**** LISTED RECORDS

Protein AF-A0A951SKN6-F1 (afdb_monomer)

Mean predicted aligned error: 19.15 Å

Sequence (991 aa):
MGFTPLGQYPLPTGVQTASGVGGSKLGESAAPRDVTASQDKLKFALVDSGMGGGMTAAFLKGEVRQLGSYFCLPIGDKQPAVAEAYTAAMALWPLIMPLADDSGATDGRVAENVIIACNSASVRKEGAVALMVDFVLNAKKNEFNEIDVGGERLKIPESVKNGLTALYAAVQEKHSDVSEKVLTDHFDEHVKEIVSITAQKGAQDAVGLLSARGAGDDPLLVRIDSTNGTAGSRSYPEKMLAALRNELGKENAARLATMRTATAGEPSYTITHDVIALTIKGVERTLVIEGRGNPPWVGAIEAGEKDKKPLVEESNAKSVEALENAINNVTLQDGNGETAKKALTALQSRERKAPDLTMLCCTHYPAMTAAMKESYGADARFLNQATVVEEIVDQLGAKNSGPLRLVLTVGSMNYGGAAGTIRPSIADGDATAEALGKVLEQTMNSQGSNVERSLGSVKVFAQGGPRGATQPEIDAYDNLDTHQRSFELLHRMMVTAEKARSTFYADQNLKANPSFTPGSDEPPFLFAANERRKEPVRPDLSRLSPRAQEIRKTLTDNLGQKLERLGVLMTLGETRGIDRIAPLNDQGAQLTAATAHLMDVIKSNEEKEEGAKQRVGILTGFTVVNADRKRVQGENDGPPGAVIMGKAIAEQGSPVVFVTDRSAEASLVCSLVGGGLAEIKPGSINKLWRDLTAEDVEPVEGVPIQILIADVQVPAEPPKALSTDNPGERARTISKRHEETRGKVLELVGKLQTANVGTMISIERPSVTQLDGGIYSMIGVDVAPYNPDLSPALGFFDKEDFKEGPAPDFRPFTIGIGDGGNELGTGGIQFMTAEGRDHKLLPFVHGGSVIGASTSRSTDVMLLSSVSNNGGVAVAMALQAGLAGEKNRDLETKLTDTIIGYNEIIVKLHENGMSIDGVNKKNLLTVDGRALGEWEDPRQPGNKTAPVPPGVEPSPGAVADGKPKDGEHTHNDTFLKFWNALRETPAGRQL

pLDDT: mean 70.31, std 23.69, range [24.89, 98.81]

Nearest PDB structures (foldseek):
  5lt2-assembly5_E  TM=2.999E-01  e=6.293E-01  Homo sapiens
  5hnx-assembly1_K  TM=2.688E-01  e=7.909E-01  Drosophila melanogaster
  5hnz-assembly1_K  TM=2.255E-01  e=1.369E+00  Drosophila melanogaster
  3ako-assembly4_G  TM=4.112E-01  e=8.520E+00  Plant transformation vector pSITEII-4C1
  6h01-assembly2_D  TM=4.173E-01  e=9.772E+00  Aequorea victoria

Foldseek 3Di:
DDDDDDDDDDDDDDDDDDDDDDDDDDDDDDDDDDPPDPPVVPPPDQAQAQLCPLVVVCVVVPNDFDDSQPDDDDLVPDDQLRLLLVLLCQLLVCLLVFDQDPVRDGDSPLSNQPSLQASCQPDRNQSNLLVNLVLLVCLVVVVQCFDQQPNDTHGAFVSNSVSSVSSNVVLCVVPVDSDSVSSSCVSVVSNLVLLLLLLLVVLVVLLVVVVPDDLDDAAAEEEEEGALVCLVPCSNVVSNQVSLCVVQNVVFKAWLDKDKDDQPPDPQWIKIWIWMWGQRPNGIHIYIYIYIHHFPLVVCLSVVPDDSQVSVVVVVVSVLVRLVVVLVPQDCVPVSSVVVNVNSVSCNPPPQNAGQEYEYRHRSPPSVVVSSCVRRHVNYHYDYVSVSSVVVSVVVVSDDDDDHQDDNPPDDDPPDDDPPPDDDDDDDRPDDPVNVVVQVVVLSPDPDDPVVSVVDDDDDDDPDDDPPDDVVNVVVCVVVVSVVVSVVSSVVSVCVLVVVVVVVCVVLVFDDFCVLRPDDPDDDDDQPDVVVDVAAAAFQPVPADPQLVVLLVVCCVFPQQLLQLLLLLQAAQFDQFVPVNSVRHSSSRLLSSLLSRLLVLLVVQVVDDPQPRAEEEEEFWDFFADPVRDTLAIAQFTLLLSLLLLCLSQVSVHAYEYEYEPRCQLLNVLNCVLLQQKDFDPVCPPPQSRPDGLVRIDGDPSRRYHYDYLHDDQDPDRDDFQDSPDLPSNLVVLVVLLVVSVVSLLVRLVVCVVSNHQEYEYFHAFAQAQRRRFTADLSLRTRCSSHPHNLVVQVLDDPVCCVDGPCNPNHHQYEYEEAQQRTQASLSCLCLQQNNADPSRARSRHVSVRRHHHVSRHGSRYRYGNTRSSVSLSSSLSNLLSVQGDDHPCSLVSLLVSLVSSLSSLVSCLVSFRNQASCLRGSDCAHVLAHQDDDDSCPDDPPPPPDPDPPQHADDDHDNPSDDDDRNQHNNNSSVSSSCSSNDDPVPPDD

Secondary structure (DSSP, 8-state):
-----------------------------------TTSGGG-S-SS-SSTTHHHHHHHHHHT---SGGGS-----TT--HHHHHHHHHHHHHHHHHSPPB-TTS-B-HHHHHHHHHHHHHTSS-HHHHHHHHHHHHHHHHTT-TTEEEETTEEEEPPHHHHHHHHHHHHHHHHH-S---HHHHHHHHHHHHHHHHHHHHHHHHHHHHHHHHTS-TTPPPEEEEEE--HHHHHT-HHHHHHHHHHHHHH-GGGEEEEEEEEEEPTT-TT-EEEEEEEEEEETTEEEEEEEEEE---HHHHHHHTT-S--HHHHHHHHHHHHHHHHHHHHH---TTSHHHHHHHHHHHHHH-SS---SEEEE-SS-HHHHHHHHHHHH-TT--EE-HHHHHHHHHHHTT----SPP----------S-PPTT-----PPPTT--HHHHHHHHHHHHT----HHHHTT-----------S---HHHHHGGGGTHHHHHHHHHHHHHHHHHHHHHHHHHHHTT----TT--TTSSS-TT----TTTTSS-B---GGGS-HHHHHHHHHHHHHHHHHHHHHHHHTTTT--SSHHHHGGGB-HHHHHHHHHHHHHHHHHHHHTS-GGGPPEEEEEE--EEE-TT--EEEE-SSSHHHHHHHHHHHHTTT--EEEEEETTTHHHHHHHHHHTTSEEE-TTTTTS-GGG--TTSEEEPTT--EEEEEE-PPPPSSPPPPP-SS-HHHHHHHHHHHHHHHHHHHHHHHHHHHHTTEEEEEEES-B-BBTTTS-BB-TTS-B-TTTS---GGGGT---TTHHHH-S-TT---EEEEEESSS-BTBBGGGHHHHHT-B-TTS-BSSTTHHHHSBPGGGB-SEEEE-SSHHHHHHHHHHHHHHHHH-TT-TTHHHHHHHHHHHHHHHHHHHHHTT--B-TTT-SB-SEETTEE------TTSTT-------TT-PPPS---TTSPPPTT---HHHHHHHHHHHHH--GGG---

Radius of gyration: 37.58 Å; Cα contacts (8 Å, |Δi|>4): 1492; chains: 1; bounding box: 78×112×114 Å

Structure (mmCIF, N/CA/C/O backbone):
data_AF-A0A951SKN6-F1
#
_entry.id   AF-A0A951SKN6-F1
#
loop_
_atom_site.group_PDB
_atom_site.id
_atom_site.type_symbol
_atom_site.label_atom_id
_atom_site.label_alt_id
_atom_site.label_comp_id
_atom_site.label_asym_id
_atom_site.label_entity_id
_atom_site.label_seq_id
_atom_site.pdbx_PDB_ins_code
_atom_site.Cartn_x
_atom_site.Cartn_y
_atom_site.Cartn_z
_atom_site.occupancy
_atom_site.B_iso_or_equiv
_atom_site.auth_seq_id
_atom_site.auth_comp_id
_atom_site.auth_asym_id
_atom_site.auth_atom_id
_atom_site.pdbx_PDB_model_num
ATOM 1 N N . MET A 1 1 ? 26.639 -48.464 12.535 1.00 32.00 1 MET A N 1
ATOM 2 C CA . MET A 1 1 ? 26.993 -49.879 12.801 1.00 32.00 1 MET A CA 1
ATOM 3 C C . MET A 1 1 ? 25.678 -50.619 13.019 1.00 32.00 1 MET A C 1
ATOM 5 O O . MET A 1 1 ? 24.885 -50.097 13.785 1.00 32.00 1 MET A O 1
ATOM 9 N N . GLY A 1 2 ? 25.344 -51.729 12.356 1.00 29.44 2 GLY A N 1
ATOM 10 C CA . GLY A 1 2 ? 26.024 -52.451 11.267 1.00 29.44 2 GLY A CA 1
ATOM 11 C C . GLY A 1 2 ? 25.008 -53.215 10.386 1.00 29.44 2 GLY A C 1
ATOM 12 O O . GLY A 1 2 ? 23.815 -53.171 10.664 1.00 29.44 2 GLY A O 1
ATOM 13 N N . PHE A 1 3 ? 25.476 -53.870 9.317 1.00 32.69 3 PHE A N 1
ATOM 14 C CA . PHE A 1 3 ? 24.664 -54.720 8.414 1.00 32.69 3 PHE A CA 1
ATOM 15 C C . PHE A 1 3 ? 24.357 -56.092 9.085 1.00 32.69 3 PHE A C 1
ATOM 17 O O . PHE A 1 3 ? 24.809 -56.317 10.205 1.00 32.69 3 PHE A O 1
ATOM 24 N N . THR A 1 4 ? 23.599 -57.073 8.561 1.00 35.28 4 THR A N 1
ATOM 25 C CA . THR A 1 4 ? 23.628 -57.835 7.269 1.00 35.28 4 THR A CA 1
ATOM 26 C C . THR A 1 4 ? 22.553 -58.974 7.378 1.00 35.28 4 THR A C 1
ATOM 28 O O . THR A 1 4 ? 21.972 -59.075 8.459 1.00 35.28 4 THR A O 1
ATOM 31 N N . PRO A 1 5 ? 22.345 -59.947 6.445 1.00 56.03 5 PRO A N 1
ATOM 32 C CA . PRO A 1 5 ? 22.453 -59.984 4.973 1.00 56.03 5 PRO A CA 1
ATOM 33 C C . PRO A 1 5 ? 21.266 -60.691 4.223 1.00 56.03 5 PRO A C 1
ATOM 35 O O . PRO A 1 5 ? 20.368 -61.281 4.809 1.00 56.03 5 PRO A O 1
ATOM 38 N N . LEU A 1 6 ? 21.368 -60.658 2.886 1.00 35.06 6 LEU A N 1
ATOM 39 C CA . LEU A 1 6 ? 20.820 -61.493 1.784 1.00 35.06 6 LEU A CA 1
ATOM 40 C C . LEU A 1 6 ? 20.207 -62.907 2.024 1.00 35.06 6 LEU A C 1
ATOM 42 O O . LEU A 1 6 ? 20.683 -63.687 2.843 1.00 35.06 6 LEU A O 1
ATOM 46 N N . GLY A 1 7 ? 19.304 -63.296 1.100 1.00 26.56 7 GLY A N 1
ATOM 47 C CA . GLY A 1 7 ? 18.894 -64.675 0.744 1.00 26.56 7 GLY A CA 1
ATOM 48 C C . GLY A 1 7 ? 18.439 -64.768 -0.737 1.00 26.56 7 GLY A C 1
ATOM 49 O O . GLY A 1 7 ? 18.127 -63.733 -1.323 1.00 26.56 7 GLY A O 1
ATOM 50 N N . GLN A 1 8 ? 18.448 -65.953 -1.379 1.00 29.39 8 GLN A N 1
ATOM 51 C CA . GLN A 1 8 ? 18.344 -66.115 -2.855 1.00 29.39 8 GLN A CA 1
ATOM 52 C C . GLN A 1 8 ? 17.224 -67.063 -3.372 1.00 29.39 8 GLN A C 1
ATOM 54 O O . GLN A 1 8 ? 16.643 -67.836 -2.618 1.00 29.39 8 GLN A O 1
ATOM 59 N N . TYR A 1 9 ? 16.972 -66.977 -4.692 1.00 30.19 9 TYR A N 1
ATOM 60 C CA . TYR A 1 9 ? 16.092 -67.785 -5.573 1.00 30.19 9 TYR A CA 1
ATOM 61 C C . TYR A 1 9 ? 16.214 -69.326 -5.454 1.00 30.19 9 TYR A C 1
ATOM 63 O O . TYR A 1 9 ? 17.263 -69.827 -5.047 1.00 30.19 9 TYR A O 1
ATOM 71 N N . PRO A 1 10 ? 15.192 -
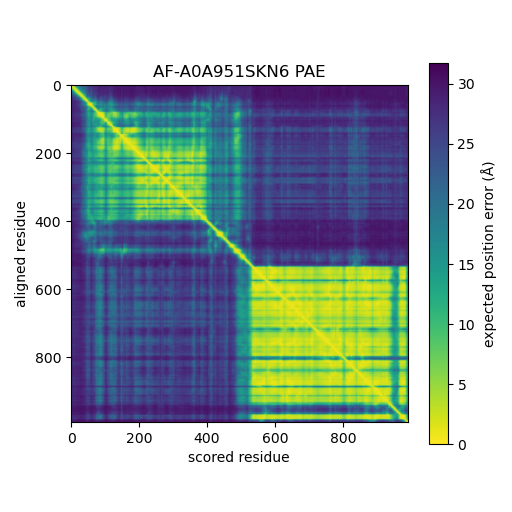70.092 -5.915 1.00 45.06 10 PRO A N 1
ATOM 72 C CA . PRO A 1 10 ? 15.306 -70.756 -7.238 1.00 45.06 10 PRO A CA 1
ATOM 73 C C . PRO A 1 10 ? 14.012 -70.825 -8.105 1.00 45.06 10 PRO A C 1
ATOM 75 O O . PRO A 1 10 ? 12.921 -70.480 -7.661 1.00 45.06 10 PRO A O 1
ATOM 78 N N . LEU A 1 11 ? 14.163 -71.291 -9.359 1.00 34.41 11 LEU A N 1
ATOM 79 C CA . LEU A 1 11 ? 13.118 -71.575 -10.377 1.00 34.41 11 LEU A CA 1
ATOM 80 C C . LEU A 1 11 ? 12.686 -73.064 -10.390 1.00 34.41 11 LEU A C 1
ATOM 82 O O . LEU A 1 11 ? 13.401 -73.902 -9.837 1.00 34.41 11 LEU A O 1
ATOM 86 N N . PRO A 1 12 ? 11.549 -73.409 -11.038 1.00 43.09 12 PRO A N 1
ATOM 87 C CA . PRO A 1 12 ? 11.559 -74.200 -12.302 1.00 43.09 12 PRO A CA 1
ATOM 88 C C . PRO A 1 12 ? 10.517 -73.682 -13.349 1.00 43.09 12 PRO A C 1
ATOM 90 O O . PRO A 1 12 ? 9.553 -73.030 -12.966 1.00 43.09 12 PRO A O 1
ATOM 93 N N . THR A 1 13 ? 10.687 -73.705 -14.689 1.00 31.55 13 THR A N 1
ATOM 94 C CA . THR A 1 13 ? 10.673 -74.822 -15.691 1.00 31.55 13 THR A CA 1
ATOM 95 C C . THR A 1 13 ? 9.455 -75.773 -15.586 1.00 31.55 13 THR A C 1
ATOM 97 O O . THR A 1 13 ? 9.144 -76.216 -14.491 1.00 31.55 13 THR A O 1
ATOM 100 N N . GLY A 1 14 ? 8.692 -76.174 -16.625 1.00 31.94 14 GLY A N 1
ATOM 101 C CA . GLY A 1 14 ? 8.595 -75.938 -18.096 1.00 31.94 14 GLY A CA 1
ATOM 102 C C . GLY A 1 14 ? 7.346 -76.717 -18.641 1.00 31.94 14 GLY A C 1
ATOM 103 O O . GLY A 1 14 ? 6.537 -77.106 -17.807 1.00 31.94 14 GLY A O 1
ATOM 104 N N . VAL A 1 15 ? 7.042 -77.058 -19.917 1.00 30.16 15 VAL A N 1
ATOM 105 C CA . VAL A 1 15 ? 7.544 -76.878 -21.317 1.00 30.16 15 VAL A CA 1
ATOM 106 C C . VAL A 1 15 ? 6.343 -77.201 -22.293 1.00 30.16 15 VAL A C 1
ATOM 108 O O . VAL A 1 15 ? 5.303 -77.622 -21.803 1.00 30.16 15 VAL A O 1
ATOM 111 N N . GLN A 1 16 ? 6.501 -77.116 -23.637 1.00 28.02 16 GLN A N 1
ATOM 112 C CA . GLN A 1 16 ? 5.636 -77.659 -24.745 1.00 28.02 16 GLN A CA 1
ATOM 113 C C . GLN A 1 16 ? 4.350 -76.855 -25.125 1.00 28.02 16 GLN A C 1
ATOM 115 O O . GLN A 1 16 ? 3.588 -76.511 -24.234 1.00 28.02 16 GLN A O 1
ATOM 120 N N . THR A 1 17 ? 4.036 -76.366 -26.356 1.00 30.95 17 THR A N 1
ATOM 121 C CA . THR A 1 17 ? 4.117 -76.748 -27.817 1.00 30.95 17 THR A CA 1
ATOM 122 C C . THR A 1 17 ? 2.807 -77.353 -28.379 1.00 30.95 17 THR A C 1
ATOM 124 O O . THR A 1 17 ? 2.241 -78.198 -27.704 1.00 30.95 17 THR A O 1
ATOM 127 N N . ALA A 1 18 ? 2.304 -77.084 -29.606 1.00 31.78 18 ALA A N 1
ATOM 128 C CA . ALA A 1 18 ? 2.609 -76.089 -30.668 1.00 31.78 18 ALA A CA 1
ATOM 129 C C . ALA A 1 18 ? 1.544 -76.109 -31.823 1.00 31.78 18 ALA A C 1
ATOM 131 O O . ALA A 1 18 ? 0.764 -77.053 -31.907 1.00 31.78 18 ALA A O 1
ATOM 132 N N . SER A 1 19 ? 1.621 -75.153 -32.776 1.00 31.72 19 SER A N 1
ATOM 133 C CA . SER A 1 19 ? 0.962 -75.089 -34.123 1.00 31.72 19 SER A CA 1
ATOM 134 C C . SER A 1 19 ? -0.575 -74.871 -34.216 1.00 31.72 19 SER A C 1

********

== WHAT YOU HAVE TO DO ==
Everything above from the line containing "ATOM 26 C C" through the line containing "ATOM 38 N N" must be copied exactly. Nothing outside that range belongs in the answer.

== ANSWER FOR THE TASK ==
ATOM 26 C C . THR A 1 4 ? 22.553 -58.974 7.378 1.00 35.28 4 THR A C 1
ATOM 28 O O . THR A 1 4 ? 21.972 -59.075 8.459 1.00 35.28 4 THR A O 1
ATOM 31 N N . PRO A 1 5 ? 22.345 -59.947 6.445 1.00 56.03 5 PRO A N 1
ATOM 32 C CA . PRO A 1 5 ? 22.453 -59.984 4.973 1.00 56.03 5 PRO A CA 1
ATOM 33 C C . PRO A 1 5 ? 21.266 -60.691 4.223 1.00 56.03 5 PRO A C 1
ATOM 35 O O . PRO A 1 5 ? 20.368 -61.281 4.809 1.00 56.03 5 PRO A O 1
ATOM 38 N N . LEU A 1 6 ? 21.368 -60.658 2.886 1.00 35.06 6 LEU A N 1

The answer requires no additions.